**PROBLEM**
Every line in the data below from the one containing "ATOM 108 O O" down to the one containing "ATOM 120 C C", both included, must be retyped exactly; no other line is to appear.
PROVIDED RECORDS Start Marker
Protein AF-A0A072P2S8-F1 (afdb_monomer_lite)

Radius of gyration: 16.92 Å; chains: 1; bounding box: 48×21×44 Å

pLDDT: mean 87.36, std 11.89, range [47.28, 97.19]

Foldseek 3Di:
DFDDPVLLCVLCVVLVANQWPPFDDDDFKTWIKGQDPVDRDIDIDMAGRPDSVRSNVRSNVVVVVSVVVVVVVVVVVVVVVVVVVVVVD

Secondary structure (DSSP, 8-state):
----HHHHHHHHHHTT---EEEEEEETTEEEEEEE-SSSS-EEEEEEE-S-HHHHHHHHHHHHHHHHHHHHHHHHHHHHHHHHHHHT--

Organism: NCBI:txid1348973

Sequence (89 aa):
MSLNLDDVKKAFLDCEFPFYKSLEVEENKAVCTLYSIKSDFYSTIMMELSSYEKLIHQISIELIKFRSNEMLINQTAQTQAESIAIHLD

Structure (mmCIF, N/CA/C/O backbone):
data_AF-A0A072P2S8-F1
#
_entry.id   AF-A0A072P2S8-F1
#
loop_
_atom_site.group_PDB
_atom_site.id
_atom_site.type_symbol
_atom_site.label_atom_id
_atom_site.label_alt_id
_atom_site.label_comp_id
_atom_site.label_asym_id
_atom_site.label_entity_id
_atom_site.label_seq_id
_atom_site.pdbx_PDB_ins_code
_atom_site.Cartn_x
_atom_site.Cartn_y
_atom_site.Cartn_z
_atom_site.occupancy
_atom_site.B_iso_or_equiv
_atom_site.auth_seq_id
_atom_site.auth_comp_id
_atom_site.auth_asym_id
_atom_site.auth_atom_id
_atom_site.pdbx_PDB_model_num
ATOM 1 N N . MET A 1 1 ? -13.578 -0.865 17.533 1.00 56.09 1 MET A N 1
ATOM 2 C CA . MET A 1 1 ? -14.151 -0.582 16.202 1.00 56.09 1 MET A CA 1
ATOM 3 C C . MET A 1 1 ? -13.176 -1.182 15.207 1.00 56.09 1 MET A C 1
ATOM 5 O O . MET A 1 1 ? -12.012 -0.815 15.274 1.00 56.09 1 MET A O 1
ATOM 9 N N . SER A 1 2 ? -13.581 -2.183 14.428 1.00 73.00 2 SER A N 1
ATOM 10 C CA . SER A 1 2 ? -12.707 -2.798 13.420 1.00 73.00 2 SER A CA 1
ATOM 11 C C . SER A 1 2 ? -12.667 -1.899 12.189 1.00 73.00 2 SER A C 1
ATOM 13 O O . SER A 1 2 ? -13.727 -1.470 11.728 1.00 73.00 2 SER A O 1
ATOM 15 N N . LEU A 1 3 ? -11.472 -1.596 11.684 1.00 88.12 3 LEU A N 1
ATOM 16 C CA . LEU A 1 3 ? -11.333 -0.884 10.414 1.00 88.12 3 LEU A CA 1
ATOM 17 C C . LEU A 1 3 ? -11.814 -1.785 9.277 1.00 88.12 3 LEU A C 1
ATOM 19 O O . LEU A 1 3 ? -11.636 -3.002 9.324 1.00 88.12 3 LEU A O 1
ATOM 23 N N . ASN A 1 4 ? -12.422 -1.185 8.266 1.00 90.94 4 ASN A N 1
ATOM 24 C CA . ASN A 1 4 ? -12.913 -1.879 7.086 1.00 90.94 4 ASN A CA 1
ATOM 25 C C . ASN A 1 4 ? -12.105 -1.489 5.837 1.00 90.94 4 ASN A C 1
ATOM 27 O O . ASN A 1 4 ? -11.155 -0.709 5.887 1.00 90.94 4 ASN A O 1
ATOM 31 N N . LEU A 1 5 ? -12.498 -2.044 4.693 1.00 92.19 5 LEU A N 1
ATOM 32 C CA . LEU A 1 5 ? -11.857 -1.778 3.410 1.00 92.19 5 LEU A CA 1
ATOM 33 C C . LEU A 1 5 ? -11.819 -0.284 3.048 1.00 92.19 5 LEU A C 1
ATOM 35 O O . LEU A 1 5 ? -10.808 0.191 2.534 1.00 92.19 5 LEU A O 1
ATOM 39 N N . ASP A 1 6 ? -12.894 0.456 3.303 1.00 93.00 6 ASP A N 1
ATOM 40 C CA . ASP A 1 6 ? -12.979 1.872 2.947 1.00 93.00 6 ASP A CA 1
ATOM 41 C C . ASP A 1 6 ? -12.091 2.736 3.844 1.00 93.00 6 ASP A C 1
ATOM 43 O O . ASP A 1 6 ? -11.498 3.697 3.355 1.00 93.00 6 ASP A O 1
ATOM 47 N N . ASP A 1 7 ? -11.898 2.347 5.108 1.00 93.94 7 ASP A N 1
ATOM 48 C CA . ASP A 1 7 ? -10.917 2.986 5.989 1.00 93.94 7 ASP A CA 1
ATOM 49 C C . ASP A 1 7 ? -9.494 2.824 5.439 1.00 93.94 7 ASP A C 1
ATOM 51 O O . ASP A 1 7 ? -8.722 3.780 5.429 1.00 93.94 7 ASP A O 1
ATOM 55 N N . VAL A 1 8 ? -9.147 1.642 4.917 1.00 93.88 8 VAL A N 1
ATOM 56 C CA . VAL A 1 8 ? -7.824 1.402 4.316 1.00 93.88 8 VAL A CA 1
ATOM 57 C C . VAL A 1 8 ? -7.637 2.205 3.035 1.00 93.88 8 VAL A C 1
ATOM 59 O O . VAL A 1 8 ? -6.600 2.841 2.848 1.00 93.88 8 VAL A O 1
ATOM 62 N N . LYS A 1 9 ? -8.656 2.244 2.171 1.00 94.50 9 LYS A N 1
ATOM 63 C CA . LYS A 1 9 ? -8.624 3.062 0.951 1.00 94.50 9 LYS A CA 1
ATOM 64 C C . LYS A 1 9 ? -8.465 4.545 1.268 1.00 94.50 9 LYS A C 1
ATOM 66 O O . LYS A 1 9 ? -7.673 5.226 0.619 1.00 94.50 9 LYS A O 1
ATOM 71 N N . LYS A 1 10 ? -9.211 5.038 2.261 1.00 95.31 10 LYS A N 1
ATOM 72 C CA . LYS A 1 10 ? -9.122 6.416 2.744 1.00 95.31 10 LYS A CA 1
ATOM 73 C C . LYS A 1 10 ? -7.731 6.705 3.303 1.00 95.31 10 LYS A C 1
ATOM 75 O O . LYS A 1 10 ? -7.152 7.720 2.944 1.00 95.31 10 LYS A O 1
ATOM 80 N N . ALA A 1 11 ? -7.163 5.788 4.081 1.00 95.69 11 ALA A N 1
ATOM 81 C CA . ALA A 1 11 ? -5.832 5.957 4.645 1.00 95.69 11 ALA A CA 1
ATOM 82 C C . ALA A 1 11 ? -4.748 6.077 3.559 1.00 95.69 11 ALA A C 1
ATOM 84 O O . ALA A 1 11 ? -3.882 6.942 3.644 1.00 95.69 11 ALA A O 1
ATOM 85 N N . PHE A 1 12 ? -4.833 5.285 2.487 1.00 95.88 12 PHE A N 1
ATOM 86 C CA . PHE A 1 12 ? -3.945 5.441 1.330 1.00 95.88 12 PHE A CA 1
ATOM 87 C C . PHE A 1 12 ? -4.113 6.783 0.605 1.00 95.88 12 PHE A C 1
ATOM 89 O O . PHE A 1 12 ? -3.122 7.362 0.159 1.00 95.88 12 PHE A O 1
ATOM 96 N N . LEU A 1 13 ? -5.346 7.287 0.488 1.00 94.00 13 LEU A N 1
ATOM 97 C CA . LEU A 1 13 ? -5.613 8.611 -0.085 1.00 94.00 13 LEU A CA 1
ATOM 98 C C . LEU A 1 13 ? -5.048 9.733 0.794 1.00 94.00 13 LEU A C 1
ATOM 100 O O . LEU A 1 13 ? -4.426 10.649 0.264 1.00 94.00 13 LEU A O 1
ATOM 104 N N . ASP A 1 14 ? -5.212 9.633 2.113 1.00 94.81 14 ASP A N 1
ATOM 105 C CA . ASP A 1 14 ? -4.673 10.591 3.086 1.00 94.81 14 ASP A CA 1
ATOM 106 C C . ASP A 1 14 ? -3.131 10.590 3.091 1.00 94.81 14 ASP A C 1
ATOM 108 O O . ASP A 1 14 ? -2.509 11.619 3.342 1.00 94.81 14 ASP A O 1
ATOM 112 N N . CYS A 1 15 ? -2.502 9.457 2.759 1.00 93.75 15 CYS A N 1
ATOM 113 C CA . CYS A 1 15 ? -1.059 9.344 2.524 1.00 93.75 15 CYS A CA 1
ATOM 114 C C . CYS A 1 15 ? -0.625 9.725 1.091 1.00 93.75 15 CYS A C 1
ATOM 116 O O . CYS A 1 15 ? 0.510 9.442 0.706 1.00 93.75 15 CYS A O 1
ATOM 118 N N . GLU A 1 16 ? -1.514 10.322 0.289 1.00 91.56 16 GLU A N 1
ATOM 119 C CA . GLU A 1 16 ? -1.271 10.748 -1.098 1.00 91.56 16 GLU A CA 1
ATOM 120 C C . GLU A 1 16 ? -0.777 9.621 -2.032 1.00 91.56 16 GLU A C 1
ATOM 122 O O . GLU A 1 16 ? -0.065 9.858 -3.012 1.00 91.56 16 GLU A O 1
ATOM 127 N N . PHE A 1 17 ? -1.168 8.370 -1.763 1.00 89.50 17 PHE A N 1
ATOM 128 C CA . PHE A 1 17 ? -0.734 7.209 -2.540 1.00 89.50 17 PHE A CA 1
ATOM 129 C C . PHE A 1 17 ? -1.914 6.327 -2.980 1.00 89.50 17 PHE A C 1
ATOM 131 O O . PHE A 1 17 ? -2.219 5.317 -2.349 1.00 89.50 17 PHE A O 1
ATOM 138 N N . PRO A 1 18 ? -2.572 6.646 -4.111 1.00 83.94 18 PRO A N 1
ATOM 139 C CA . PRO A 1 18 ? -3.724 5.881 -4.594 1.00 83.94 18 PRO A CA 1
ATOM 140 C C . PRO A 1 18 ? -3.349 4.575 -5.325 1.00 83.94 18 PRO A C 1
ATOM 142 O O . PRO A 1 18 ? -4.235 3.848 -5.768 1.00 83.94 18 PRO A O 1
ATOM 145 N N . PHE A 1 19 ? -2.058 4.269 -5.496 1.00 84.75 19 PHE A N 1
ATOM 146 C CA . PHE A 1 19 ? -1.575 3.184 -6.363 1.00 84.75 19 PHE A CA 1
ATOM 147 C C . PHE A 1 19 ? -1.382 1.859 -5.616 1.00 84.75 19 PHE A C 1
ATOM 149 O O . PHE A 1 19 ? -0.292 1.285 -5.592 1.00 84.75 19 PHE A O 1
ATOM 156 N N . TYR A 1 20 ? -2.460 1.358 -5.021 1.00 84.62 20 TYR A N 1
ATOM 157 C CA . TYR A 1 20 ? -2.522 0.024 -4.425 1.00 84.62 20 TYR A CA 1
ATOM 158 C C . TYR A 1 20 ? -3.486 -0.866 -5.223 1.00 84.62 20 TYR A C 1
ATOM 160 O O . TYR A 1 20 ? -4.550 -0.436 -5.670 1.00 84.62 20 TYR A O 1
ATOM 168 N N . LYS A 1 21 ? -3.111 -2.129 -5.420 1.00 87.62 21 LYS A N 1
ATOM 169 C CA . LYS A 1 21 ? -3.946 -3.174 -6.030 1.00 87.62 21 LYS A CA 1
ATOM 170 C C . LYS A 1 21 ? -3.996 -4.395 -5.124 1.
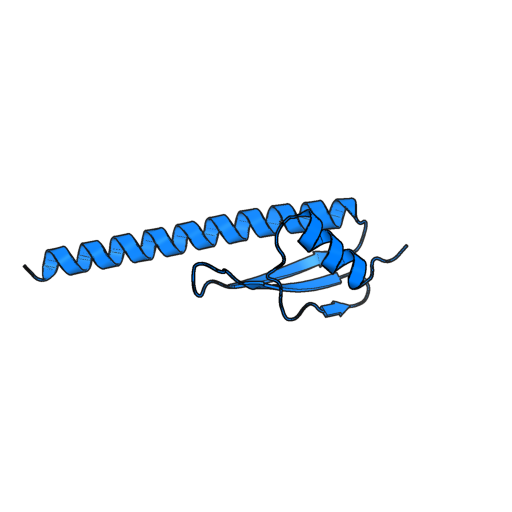00 87.62 21 LYS A C 1
ATOM 172 O O . LYS A 1 21 ? -3.208 -4.508 -4.187 1.00 87.62 21 LYS A O 1
ATOM 177 N N . SER A 1 22 ? -4.941 -5.287 -5.422 1.00 88.25 22 SER A N 1
ATOM 178 C CA . SER A 1 22 ? -5.143 -6.529 -4.667 1.00 88.25 22 SER A CA 1
ATOM 179 C C . SER A 1 22 ? -5.265 -6.260 -3.164 1.00 88.25 22 SER A C 1
ATOM 181 O O . SER A 1 22 ? -4.625 -6.919 -2.355 1.00 88.25 22 SER A O 1
ATOM 183 N N . LEU A 1 23 ? -6.017 -5.207 -2.810 1.00 92.69 23 LEU A N 1
ATOM 184 C CA . LEU A 1 23 ? -6.279 -4.857 -1.421 1.00 92.69 23 LEU A CA 1
ATOM 185 C C . LEU A 1 23 ? -7.309 -5.833 -0.857 1.00 92.69 23 LEU A C 1
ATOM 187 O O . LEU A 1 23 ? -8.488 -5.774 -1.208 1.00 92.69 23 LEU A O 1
PROVIDED RECORDS End Marker
**OUTPUT OF THE EXERCISE**
ATOM 108 O O . ASP A 1 14 ? -2.509 11.619 3.342 1.00 94.81 14 ASP A O 1
ATOM 112 N N . CYS A 1 15 ? -2.502 9.457 2.759 1.00 93.75 15 CYS A N 1
ATOM 113 C CA . CYS A 1 15 ? -1.059 9.344 2.524 1.00 93.75 15 CYS A CA 1
ATOM 114 C C . CYS A 1 15 ? -0.625 9.725 1.091 1.00 93.75 15 CYS A C 1
ATOM 116 O O . CYS A 1 15 ? 0.510 9.442 0.706 1.00 93.75 15 CYS A O 1
ATOM 118 N N . GLU A 1 16 ? -1.514 10.322 0.289 1.00 91.56 16 GLU A N 1
ATOM 119 C CA . GLU A 1 16 ? -1.271 10.748 -1.098 1.00 91.56 16 GLU A CA 1
ATOM 120 C C . GLU A 1 16 ? -0.777 9.621 -2.032 1.00 91.56 16 GLU A C 1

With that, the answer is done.